Elementary School Bands More Than Double This Year

At the morning band practice at Carver Elementary School, instructor Thomas Simpson deviated from having the entire ensemble play together and instead worked with each instrumental group on their parts. After the trumpets played, Simpson asked them to play it again but also had the clarinets join.
The row of young clarinet players excitedly whispered “Yes!” as kids do when rewarded with something. For Simpson, who also is the school’s music teacher, those are the moments educators relish.
“It’s kind of a fun way to start the day,” he said about before-school band practice. “They’re already having fun.”
Simpson has fun with it, too. The second-year teacher at Carver also leads the band and orchestra at Valentine Elementary School. He started instructing the extracurricular band kids there last year, too, eventually leading them to the well-received concert in January.
“I just think last year went so well,” he said. “We had a big concert. Parents were excited. Kids were excited.”
In fact, it went well enough to open the door for 4th-grade students to participate in band and that, combined with increased enrollment from the other grades, has boosted the program from 62 band students and 14 string players to 156 band students and 19 string players.
“This year, we may not be able to [hold the concert],” Simpson admitted. “There’s not a facility that can fit us all.”
Carver went from 33 band kids to a whopping 98, necessitating the need to separate those students into different classes. Valentine saw a respectable growth from 29 to 58 band members.
All of the string students are at Valentine, although there is an electric bass player at Carver.
Simpson said the Huntington Middle School stage would not accommodate the group this year, and there would have to be a search for another location for the January concert.

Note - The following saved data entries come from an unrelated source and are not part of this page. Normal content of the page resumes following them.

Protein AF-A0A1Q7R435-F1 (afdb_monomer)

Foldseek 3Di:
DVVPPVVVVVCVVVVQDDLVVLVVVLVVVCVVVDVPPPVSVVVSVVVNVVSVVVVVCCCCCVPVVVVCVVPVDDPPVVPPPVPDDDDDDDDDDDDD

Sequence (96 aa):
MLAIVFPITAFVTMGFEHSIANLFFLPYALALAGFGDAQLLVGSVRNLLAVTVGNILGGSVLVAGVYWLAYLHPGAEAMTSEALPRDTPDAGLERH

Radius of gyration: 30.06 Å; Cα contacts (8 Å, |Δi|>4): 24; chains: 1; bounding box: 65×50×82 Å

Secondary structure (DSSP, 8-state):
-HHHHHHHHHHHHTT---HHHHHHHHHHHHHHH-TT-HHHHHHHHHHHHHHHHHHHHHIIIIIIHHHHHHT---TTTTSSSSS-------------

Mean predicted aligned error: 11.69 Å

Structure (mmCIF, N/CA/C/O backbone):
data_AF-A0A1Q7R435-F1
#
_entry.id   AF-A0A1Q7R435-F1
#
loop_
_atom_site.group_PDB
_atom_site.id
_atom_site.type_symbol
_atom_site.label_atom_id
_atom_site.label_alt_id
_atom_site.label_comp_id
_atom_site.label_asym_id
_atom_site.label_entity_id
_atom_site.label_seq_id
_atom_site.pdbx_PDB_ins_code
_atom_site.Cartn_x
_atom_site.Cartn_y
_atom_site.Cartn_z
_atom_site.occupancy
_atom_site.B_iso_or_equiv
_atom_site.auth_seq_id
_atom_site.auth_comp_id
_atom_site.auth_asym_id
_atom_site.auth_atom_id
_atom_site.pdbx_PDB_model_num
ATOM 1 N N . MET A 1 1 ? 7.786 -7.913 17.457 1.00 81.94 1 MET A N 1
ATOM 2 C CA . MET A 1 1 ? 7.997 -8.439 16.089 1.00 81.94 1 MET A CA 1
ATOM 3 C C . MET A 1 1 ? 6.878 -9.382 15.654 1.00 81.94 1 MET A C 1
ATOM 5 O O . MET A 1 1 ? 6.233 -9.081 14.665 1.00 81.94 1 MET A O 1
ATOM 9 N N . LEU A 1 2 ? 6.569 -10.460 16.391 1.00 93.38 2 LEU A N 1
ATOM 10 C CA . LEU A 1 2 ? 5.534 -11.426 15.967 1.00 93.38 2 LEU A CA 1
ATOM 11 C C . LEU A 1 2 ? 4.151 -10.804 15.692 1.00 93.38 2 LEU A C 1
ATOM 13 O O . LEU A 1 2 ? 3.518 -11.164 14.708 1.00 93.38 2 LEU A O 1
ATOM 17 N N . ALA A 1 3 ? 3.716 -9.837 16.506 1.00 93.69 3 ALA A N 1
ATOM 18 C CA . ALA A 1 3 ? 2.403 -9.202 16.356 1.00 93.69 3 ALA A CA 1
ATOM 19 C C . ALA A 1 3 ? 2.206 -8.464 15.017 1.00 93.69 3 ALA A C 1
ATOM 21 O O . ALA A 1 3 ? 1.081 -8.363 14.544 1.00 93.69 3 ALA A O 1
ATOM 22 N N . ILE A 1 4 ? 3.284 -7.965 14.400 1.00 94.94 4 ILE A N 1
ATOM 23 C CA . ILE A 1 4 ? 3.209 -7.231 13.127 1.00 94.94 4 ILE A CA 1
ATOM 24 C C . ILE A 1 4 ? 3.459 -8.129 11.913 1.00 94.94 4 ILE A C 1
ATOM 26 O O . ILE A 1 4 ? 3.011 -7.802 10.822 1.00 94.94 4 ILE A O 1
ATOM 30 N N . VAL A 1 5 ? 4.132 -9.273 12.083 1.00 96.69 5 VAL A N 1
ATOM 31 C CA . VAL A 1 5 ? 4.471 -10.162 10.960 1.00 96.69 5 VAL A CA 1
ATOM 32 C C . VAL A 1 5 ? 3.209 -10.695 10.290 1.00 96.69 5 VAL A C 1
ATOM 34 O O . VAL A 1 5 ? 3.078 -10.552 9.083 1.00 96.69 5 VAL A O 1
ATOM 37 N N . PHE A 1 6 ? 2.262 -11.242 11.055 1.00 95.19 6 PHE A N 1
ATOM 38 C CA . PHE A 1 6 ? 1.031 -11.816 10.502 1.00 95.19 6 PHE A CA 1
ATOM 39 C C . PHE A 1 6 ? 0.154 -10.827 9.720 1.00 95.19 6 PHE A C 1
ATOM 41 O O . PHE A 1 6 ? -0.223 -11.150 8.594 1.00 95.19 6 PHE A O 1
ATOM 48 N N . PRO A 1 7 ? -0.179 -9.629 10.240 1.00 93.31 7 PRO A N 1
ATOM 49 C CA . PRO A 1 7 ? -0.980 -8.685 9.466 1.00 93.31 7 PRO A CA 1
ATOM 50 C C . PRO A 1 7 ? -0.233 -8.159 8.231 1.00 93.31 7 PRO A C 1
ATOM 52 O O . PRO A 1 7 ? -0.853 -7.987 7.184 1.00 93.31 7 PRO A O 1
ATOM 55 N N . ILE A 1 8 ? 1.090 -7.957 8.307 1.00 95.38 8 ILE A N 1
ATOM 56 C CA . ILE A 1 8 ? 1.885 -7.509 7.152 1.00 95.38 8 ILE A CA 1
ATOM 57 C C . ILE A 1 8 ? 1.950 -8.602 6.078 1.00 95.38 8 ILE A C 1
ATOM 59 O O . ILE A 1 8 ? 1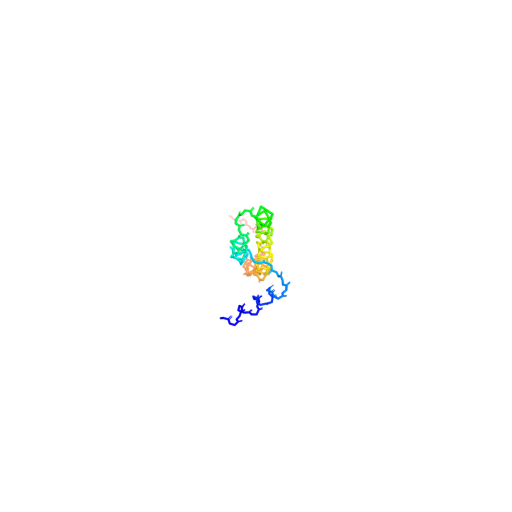.745 -8.314 4.900 1.00 95.38 8 ILE A O 1
ATOM 63 N N . THR A 1 9 ? 2.196 -9.863 6.447 1.00 96.25 9 THR A N 1
ATOM 64 C CA . THR A 1 9 ? 2.232 -10.959 5.468 1.00 96.25 9 THR A CA 1
ATOM 65 C C . THR A 1 9 ? 0.857 -11.219 4.865 1.00 96.25 9 THR A C 1
ATOM 67 O O . THR A 1 9 ? 0.771 -11.448 3.661 1.00 96.25 9 THR A O 1
ATOM 70 N N . ALA A 1 10 ? -0.225 -11.115 5.639 1.00 95.38 10 ALA A N 1
ATOM 71 C CA . ALA A 1 10 ? -1.587 -11.178 5.109 1.00 95.38 10 ALA A CA 1
ATOM 72 C C . ALA A 1 10 ? -1.841 -10.065 4.076 1.00 95.38 10 ALA A C 1
ATOM 74 O O . ALA A 1 10 ? -2.318 -10.340 2.980 1.00 95.38 10 ALA A O 1
ATOM 75 N N . PHE A 1 11 ? -1.457 -8.822 4.380 1.00 95.19 11 PHE A N 1
ATOM 76 C CA . PHE A 1 11 ? -1.576 -7.693 3.453 1.00 95.19 11 PHE A CA 1
ATOM 77 C C . PHE A 1 11 ? -0.853 -7.953 2.121 1.00 95.19 11 PHE A C 1
ATOM 79 O O . PHE A 1 11 ? -1.443 -7.796 1.052 1.00 95.19 11 PHE A O 1
ATOM 86 N N . VAL A 1 12 ? 0.398 -8.421 2.184 1.00 95.75 12 VAL A N 1
ATOM 87 C CA . VAL A 1 12 ? 1.209 -8.714 0.989 1.00 95.75 12 VAL A CA 1
ATOM 88 C C . VAL A 1 12 ? 0.666 -9.920 0.213 1.00 95.75 12 VAL A C 1
ATOM 90 O O . VAL A 1 12 ? 0.595 -9.878 -1.011 1.00 95.75 12 VAL A O 1
ATOM 93 N N . THR A 1 13 ? 0.249 -10.990 0.896 1.00 96.62 13 THR A N 1
ATOM 94 C CA . THR A 1 13 ? -0.282 -12.208 0.247 1.00 96.62 13 THR A CA 1
ATOM 95 C C . THR A 1 13 ? -1.649 -11.999 -0.395 1.00 96.62 13 THR A C 1
ATOM 97 O O . THR A 1 13 ? -1.941 -12.636 -1.404 1.00 96.62 13 THR A O 1
ATOM 100 N N . MET A 1 14 ? -2.459 -11.072 0.122 1.00 96.19 14 MET A N 1
ATOM 101 C CA . MET A 1 14 ? -3.692 -10.621 -0.535 1.00 96.19 14 MET A CA 1
ATOM 102 C C . MET A 1 14 ? -3.429 -9.763 -1.785 1.00 96.19 14 MET A C 1
ATOM 104 O O . MET A 1 14 ? -4.372 -9.419 -2.494 1.00 96.19 14 MET A O 1
ATOM 108 N N . GLY A 1 15 ? -2.168 -9.422 -2.069 1.00 93.38 15 GLY A N 1
ATOM 109 C CA . GLY A 1 15 ? -1.787 -8.596 -3.212 1.00 93.38 15 GLY A CA 1
ATOM 110 C C . GLY A 1 15 ? -2.105 -7.115 -3.021 1.00 93.38 15 GLY A C 1
ATOM 111 O O . GLY A 1 15 ? -2.206 -6.388 -4.006 1.00 93.38 15 GLY A O 1
ATOM 112 N N . PHE A 1 16 ? -2.289 -6.657 -1.778 1.00 95.75 16 PHE A N 1
ATOM 113 C CA . PHE A 1 16 ? -2.496 -5.238 -1.524 1.00 95.75 16 PHE A CA 1
ATOM 114 C C . PHE A 1 16 ? -1.210 -4.442 -1.724 1.00 95.75 16 PHE A C 1
ATOM 116 O O . PHE A 1 16 ? -0.101 -4.893 -1.439 1.00 95.75 16 PHE A O 1
ATOM 123 N N . GLU A 1 17 ? -1.382 -3.216 -2.203 1.00 97.31 17 GLU A N 1
ATOM 124 C CA . GLU A 1 17 ? -0.275 -2.342 -2.554 1.00 97.31 17 GLU A CA 1
ATOM 125 C C . GLU A 1 17 ? 0.024 -1.348 -1.433 1.00 97.31 17 GLU A C 1
ATOM 127 O O . GLU A 1 17 ? -0.883 -0.716 -0.882 1.00 97.31 17 GLU A O 1
ATOM 132 N N . HIS A 1 18 ? 1.308 -1.179 -1.117 1.00 97.00 18 HIS A N 1
ATOM 133 C CA . HIS A 1 18 ? 1.771 -0.202 -0.140 1.00 97.00 18 HIS A CA 1
ATOM 134 C C . HIS A 1 18 ? 2.540 0.919 -0.835 1.00 97.00 18 HIS A C 1
ATOM 136 O O . HIS A 1 18 ? 3.545 0.665 -1.499 1.00 97.00 18 HIS A O 1
ATOM 142 N N . SER A 1 19 ? 2.111 2.168 -0.650 1.00 97.38 19 SER A N 1
ATOM 143 C CA . SER A 1 19 ? 2.693 3.318 -1.353 1.00 97.38 19 SER A CA 1
ATOM 144 C C . SER A 1 19 ? 4.198 3.459 -1.106 1.00 97.38 19 SER A C 1
ATOM 146 O O . SER A 1 19 ? 4.951 3.702 -2.047 1.00 97.38 19 SER A O 1
ATOM 148 N N . ILE A 1 20 ? 4.662 3.226 0.127 1.00 97.00 20 ILE A N 1
ATOM 149 C CA . ILE A 1 20 ? 6.088 3.311 0.481 1.00 97.00 20 ILE A CA 1
ATOM 150 C C . ILE A 1 20 ? 6.898 2.156 -0.118 1.00 97.00 20 ILE A C 1
ATOM 152 O O . ILE A 1 20 ? 8.034 2.361 -0.538 1.00 97.00 20 ILE A O 1
ATOM 156 N N . ALA A 1 21 ? 6.317 0.959 -0.223 1.00 97.00 21 ALA A N 1
ATOM 157 C CA . ALA A 1 21 ? 6.974 -0.147 -0.916 1.00 97.00 21 ALA A CA 1
ATOM 158 C C . ALA A 1 21 ? 7.101 0.157 -2.418 1.00 97.00 21 ALA A C 1
ATOM 160 O O . ALA A 1 21 ? 8.163 -0.029 -3.014 1.00 97.00 21 ALA A O 1
ATOM 161 N N . ASN A 1 22 ? 6.050 0.713 -3.020 1.00 97.56 22 ASN A N 1
ATOM 162 C CA . ASN A 1 22 ? 6.036 1.054 -4.439 1.00 97.56 22 ASN A CA 1
ATOM 163 C C . ASN A 1 22 ? 6.980 2.223 -4.771 1.00 97.56 22 ASN A C 1
ATOM 165 O O . ASN A 1 22 ? 7.552 2.238 -5.859 1.00 97.56 22 ASN A O 1
ATOM 169 N N . LEU A 1 23 ? 7.234 3.142 -3.828 1.00 96.56 23 LEU A N 1
ATOM 170 C CA . LEU A 1 23 ? 8.287 4.163 -3.951 1.00 96.56 23 LEU A CA 1
ATOM 171 C C . LEU A 1 23 ? 9.696 3.567 -4.055 1.00 96.56 23 LEU A C 1
ATOM 173 O O . LEU A 1 23 ? 10.588 4.234 -4.565 1.00 96.56 23 LEU A O 1
ATOM 177 N N . PHE A 1 24 ? 9.914 2.335 -3.597 1.00 96.25 24 PHE A N 1
ATOM 178 C CA . PHE A 1 24 ? 11.173 1.626 -3.809 1.00 96.25 24 PHE A CA 1
ATOM 179 C C . PHE A 1 24 ? 11.151 0.820 -5.115 1.00 96.25 24 PHE A C 1
ATOM 181 O O . PHE A 1 24 ? 12.057 0.948 -5.939 1.00 96.25 24 PHE A O 1
ATOM 188 N N . PHE A 1 25 ? 10.103 0.021 -5.338 1.00 96.56 25 PHE A N 1
ATOM 189 C CA . PHE A 1 25 ? 10.051 -0.899 -6.479 1.00 96.56 25 PHE A CA 1
ATOM 190 C C . PHE A 1 25 ? 9.914 -0.200 -7.836 1.00 96.56 25 PHE A C 1
ATOM 192 O O . PHE A 1 25 ? 10.572 -0.610 -8.792 1.00 96.56 25 PHE A O 1
ATOM 199 N N . LEU A 1 26 ? 9.098 0.853 -7.942 1.00 96.25 26 LEU A N 1
ATOM 200 C CA . LEU A 1 26 ? 8.845 1.520 -9.223 1.00 96.25 26 LEU A CA 1
ATOM 201 C C . LEU A 1 26 ? 10.065 2.305 -9.734 1.00 96.25 26 LEU A C 1
ATOM 203 O O . LEU A 1 26 ? 10.425 2.119 -10.898 1.00 96.25 26 LEU A O 1
ATOM 207 N N . PRO A 1 27 ? 10.775 3.114 -8.917 1.00 93.56 27 PRO A N 1
ATOM 208 C CA . PRO A 1 27 ? 12.007 3.758 -9.373 1.00 93.56 27 PRO A CA 1
ATOM 209 C C . PRO A 1 27 ? 13.115 2.755 -9.682 1.00 93.56 27 PRO A C 1
ATOM 211 O O . PRO A 1 27 ? 13.882 2.972 -10.616 1.00 93.56 27 PRO A O 1
ATOM 214 N N . TYR A 1 28 ? 13.181 1.643 -8.942 1.00 95.94 28 T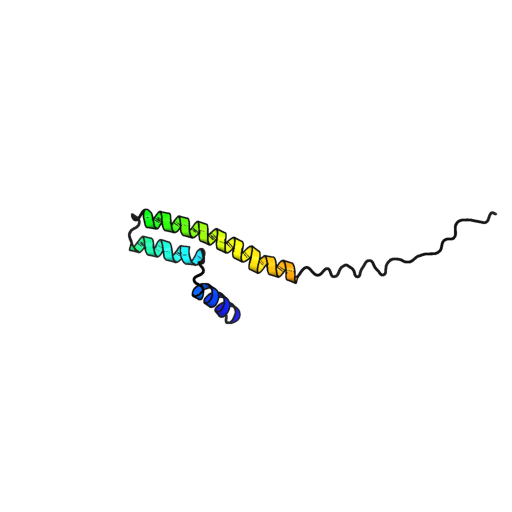YR A N 1
ATOM 215 C CA . TYR A 1 28 ? 14.116 0.562 -9.243 1.00 95.94 28 TYR A CA 1
ATOM 216 C C . TYR A 1 28 ? 13.825 -0.069 -10.613 1.00 95.94 28 TYR A C 1
ATOM 218 O O . TYR A 1 28 ? 14.733 -0.213 -11.430 1.00 95.94 28 TYR A O 1
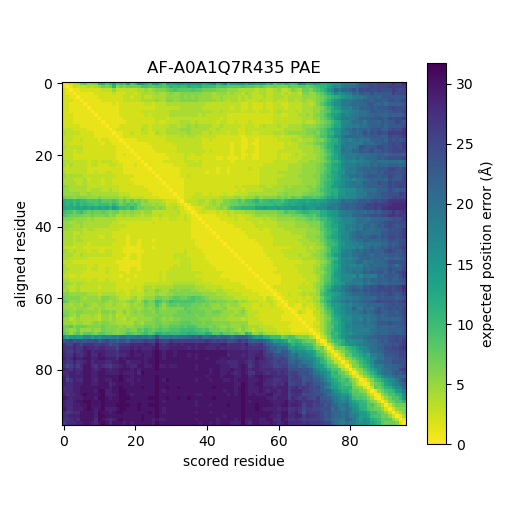ATOM 226 N N . ALA A 1 29 ? 12.557 -0.363 -10.913 1.00 94.69 29 ALA A N 1
ATOM 227 C CA . ALA A 1 29 ? 12.147 -0.856 -12.226 1.00 94.69 29 ALA A CA 1
ATOM 228 C C . ALA A 1 29 ? 12.450 0.156 -13.345 1.00 94.69 29 ALA A C 1
ATOM 230 O O . ALA A 1 29 ? 12.959 -0.227 -14.396 1.00 94.69 29 ALA A O 1
ATOM 231 N N . LEU A 1 30 ? 12.203 1.449 -13.109 1.00 94.88 30 LEU A N 1
ATOM 232 C CA . LEU A 1 30 ? 12.496 2.512 -14.073 1.00 94.88 30 LEU A CA 1
ATOM 233 C C . LEU A 1 30 ? 14.002 2.670 -14.327 1.00 94.88 30 LEU A C 1
ATOM 235 O O . LEU A 1 30 ? 14.416 2.880 -15.464 1.00 94.88 30 LEU A O 1
ATOM 239 N N . ALA A 1 31 ? 14.832 2.517 -13.294 1.00 94.62 31 ALA A N 1
ATOM 240 C CA . ALA A 1 31 ? 16.283 2.524 -13.441 1.00 94.62 31 ALA A CA 1
ATOM 241 C C . ALA A 1 31 ? 16.778 1.344 -14.298 1.00 94.62 31 ALA A C 1
ATOM 243 O O . ALA A 1 31 ? 17.680 1.526 -15.113 1.00 94.62 31 ALA A O 1
ATOM 244 N N . LEU A 1 32 ? 16.165 0.161 -14.160 1.00 95.38 32 LEU A N 1
ATOM 245 C CA . LEU A 1 32 ? 16.486 -1.019 -14.974 1.00 95.38 32 LEU A CA 1
ATOM 246 C C . LEU A 1 32 ? 15.991 -0.906 -16.423 1.00 95.38 32 LEU A C 1
ATOM 248 O O . LEU A 1 32 ? 16.679 -1.354 -17.336 1.00 95.38 32 LEU A O 1
ATOM 252 N N . ALA A 1 33 ? 14.818 -0.307 -16.640 1.00 92.56 33 ALA A N 1
ATOM 253 C CA . ALA A 1 33 ? 14.256 -0.070 -17.973 1.00 92.56 33 ALA A CA 1
ATOM 254 C C . ALA A 1 33 ? 14.939 1.094 -18.720 1.00 92.56 33 ALA A C 1
ATOM 256 O O . ALA A 1 33 ? 14.822 1.213 -19.939 1.00 92.56 33 ALA A O 1
ATOM 257 N N . GLY A 1 34 ? 15.662 1.945 -17.988 1.00 88.56 34 GLY A N 1
ATOM 258 C CA . GLY A 1 34 ? 16.162 3.227 -18.461 1.00 88.56 34 GLY A CA 1
ATOM 259 C C . GLY A 1 34 ? 15.116 4.328 -18.270 1.00 88.56 34 GLY A C 1
ATOM 260 O O . GLY A 1 34 ? 13.956 4.191 -18.653 1.00 88.56 34 GLY A O 1
ATOM 261 N N . PHE A 1 35 ? 15.540 5.471 -17.723 1.00 84.62 35 PHE A N 1
ATOM 262 C CA . PHE A 1 35 ? 14.666 6.602 -17.368 1.00 84.62 35 PHE A CA 1
ATOM 263 C C . PHE A 1 35 ? 13.884 7.237 -18.541 1.00 84.62 35 PHE A C 1
ATOM 265 O O . PHE A 1 35 ? 13.116 8.170 -18.324 1.00 84.62 35 PHE A O 1
ATOM 272 N N . GLY A 1 36 ? 14.080 6.762 -19.775 1.00 88.12 36 GLY A N 1
ATOM 273 C CA . GLY A 1 36 ? 13.363 7.211 -20.969 1.00 88.12 36 GLY A CA 1
ATOM 274 C C . GLY A 1 36 ? 12.006 6.536 -21.202 1.00 88.12 36 GLY A C 1
ATOM 275 O O . GLY A 1 36 ? 11.281 6.969 -22.097 1.00 88.12 36 GLY A O 1
ATOM 276 N N . ASP A 1 37 ? 11.638 5.505 -20.432 1.00 92.25 37 ASP A N 1
ATOM 277 C CA . ASP A 1 37 ? 10.330 4.853 -20.577 1.00 92.25 37 ASP A CA 1
ATOM 278 C C . ASP A 1 37 ? 9.205 5.721 -19.983 1.00 92.25 37 ASP A C 1
ATOM 280 O O . ASP A 1 37 ? 8.871 5.667 -18.794 1.00 92.25 37 ASP A O 1
ATOM 284 N N . ALA A 1 38 ? 8.604 6.541 -20.848 1.00 92.69 38 ALA A N 1
ATOM 285 C CA . ALA A 1 38 ? 7.511 7.437 -20.489 1.00 92.69 38 ALA A CA 1
ATOM 286 C C . ALA A 1 38 ? 6.254 6.688 -20.015 1.00 92.69 38 ALA A C 1
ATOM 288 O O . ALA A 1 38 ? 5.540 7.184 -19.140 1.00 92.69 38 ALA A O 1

“We barely fit on the middle school stage [last time],” he said. “Either we need to find another venue to do it — maybe the high school — or we may have to do separate performances.”
Just as impressive to Simpson was the fact that, to his estimate, he saw a 10% increase from his elementary school band students who went to Huntington Middle School this year, meaning most have continued playing in 6th grade. Simpson called his coordination with Huntington’s program a “vertical integration” within the San Marino Unified School District.
Also new this year is a website for the schools’ band students, from which they can find links to where they can buy or rent instruments as well as complementary material such as music books. It also links them to outside private tutors, which Simpson encourages.
Valentine Elementary Principal Colleen Shields praised the program for providing additional music education for students that doesn’t interfere with the current school day.
“We are really blessed to have outstanding music teachers in our district,” she said.
Carver Elementary Principal Michael Lin said students seem to respond to Simpson’s teaching well and thanked the local Parent Teacher Association for helping to fund the system’s “unique luxury.”
“It’s a reflection of what the parents value in our enrichment activities,” he said.
Looking forward, next year will be key as Simpson advances the band program.
“The real question will be who continues on from 4th to 5th grade?” he said. “That’ll be the litmus test.”